Aussi, la donne linguistique dans le domaine concerné se présente-elle comme l’expression d’une
véritable appropriation du français par les ivoiriens avec des caractéristiques particularisantes.
Que l’on s’arrête à la publicité en général, ou que l’on s’intéresse spécifiquement à la forme
qu’elle prend dans la médecine traditionnelle, il y a une affirmation identitaire.
Qu’est-ce qui favorise l’hybridisme linguistique que l’on observe au niveau de la publicité dans la
médecine traditionnelle ? Comment interpréter cet état des choses ? Qu’est-ce qui caractérise le
code-mixing dans la publicité de la médecine traditionnelle ? Le choix d’un mot ou d’une
expression d’une langue dans le mixing est-il fortuit/accidentel ou intentionnel ?
Le phénomène du français populaire ivoirien a été analysé par plusieurs auteurs tels que Akissi
Boutin (2002), Jérémie Kouadio (2008), Alain Aboa (2014), comme une appropriation « locale »
du français. Mais pourquoi s’approprier une langue étrangère ? En d’autres mots, quels sont les
enjeux de cette appropriation linguistique ?
Dans cette étude, notre objectif est d’effectuer, en relation avec la notion de patrimoine, une
autre lecture de la question de l’appropriation linguistique.
Dans une approche morphosyntaxique avec un clin d’œil à la pragmatique culturelle, la réflexion
se présente en trois points. Le premier évoque le contexte d’usage d’une hybridité linguistique
dans la médecine traditionnelle.
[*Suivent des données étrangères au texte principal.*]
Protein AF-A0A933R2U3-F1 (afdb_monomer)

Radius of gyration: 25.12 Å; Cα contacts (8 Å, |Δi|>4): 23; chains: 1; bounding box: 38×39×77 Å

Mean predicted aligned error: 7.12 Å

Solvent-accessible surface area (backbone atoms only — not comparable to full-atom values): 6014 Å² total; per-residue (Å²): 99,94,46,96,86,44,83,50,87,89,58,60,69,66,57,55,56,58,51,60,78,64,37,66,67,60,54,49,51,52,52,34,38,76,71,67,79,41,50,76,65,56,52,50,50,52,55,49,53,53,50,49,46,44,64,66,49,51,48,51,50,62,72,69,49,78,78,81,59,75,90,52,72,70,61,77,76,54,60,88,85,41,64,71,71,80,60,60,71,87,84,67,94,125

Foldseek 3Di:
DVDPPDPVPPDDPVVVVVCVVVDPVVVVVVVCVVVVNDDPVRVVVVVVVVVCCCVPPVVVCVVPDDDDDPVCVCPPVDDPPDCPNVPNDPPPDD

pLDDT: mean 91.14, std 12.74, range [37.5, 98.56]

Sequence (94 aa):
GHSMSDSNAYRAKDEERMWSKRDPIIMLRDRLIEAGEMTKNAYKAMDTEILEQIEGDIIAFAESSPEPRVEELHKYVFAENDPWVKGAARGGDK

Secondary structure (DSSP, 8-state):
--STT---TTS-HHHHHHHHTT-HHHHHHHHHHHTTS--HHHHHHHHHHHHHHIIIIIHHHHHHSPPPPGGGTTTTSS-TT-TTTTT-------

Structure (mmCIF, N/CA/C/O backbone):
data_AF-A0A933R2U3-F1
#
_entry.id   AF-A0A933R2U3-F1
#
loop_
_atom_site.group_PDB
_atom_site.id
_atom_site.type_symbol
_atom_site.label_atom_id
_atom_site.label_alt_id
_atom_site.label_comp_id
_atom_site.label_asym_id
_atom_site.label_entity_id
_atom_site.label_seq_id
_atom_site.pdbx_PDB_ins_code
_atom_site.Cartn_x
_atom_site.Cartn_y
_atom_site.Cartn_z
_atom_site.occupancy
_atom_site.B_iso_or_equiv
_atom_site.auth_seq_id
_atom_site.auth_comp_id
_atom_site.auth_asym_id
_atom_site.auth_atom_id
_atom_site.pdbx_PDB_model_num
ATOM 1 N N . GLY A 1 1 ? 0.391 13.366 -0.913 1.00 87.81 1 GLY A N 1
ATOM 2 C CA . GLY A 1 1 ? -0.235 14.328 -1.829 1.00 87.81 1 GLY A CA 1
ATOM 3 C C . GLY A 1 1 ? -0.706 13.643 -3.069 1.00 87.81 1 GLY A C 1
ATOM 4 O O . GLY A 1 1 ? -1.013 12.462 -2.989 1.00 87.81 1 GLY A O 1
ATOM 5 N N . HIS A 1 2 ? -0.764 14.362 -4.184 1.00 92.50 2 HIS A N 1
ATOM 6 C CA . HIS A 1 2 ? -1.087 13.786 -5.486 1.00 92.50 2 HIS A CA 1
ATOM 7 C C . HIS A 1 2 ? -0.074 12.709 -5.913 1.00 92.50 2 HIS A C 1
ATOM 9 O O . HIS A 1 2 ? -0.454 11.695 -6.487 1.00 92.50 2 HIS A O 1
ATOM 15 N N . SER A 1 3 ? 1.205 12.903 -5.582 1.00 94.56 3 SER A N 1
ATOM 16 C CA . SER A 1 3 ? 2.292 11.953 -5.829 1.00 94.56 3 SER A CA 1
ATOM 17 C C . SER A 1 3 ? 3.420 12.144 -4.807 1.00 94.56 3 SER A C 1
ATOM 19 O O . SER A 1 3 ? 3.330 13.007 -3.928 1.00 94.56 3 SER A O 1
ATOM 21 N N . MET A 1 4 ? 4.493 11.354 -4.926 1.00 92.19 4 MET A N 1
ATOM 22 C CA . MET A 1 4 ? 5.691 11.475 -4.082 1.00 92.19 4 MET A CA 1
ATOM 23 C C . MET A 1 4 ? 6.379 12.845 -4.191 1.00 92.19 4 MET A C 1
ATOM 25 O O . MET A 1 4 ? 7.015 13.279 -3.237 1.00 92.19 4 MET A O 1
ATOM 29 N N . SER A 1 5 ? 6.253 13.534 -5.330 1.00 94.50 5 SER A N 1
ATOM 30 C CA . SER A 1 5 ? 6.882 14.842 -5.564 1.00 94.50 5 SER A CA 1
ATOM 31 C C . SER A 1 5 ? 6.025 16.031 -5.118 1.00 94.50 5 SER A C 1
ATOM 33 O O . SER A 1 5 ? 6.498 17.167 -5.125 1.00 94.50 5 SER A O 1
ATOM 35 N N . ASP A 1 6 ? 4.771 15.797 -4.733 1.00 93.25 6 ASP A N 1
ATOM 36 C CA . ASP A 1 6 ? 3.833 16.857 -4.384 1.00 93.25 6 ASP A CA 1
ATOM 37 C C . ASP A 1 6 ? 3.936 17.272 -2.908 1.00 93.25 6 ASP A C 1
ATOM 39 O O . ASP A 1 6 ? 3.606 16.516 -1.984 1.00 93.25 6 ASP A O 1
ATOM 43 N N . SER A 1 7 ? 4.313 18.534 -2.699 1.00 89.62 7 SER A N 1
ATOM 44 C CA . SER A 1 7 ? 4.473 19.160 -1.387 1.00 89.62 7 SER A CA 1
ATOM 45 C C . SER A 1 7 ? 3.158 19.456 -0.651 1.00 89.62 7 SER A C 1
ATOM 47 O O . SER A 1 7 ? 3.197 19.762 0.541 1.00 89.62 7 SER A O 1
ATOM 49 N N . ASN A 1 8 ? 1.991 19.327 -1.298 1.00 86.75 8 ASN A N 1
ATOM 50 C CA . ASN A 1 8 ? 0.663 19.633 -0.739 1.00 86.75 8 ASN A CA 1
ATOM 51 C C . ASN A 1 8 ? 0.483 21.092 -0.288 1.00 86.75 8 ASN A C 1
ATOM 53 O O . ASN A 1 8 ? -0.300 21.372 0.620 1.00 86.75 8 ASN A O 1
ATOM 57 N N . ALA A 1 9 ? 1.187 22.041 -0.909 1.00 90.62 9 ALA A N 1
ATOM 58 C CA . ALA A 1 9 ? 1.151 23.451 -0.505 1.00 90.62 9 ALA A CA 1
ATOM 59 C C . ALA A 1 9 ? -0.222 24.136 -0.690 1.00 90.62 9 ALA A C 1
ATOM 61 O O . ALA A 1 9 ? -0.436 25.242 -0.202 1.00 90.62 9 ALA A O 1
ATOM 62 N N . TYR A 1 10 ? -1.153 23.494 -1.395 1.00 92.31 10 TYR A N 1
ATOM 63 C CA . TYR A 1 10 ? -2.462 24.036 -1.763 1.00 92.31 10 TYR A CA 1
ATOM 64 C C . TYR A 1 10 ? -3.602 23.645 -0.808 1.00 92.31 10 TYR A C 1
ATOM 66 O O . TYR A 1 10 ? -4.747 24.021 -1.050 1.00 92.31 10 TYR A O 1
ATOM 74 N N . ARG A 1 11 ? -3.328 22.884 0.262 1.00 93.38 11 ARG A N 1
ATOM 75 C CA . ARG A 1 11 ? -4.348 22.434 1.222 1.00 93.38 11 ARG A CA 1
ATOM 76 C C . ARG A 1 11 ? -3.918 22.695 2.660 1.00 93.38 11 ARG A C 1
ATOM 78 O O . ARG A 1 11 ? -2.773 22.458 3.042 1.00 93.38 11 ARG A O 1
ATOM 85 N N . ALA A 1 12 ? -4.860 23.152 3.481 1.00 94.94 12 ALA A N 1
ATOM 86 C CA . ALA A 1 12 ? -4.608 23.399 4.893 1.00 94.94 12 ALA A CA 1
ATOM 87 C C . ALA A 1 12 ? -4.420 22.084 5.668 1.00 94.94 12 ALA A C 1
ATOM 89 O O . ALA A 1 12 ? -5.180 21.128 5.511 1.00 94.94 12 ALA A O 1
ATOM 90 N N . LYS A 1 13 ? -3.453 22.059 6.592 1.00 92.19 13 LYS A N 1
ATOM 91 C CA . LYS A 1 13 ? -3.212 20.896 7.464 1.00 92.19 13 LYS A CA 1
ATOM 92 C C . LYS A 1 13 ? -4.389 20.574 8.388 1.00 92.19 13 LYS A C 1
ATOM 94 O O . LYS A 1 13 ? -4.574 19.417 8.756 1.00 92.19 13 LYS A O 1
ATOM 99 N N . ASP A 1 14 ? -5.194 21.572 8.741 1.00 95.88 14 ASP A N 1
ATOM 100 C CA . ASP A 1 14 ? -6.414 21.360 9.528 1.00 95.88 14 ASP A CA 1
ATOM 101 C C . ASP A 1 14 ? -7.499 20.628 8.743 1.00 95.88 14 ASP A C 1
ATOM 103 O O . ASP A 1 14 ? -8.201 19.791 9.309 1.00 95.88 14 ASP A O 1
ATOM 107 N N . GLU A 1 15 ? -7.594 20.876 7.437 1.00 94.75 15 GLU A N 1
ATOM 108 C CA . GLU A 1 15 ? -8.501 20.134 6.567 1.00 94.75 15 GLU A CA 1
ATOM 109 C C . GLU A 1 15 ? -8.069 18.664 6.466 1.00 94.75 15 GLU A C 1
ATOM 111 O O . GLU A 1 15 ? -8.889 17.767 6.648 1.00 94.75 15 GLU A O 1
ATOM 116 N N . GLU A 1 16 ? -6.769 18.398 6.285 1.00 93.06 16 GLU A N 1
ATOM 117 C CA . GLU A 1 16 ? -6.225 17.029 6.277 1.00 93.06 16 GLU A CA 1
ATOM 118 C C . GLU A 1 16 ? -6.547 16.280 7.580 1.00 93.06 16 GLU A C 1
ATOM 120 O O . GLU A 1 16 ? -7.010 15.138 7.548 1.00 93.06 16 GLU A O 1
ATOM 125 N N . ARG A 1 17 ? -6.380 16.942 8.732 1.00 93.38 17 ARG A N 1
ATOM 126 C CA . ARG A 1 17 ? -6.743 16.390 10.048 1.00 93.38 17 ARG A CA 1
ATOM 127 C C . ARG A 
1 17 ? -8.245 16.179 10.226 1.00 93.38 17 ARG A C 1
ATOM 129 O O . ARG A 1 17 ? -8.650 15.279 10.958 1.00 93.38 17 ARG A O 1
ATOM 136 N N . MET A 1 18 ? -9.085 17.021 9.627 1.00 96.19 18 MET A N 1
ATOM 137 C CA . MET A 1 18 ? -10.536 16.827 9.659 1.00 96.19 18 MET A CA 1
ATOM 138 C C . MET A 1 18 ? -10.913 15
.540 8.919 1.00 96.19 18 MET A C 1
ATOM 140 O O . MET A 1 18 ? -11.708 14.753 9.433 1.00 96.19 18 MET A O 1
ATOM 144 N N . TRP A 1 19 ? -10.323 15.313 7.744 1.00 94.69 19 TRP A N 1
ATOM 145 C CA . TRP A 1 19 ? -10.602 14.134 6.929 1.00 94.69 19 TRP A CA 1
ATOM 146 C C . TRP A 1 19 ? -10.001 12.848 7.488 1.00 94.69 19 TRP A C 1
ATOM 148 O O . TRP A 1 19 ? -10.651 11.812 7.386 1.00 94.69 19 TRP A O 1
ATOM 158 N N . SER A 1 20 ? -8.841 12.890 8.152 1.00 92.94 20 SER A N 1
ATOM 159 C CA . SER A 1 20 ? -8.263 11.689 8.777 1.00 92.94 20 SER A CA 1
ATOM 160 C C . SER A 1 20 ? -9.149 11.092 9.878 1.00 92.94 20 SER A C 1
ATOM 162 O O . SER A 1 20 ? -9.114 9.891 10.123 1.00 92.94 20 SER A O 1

Le deuxième point traite des enjeux de cette hybridité linguistique
et le troisième point analyse l’appropriation linguistique comme une affirmation identitaire.
1. L’hybridité linguistique dans la publicité de la médecine traditionnelle : la
pratique, le contexte et quelques exemples
Le paysage linguistique de la Côte d’Ivoire est caractérisé par la cohabitation de plusieurs langues
locales avec le français, la langue du colon devenue la langue officielle que les ivoiriens se sont
appropriée. Le français standard est la norme administrative, scolaire, universitaire, médiatique et
publicitaire. Mais de nos jours, l’on note un véritable affranchissement des pratiques linguistiques
de cette norme. En effet, de plus en plus, l’on assiste à une « démocratisation » des pratiques
linguistiques qui gagnent du terrain et s’invitent dans presque tous les espaces d’échanges, oraux
ou écrits, visuels ou non visuels.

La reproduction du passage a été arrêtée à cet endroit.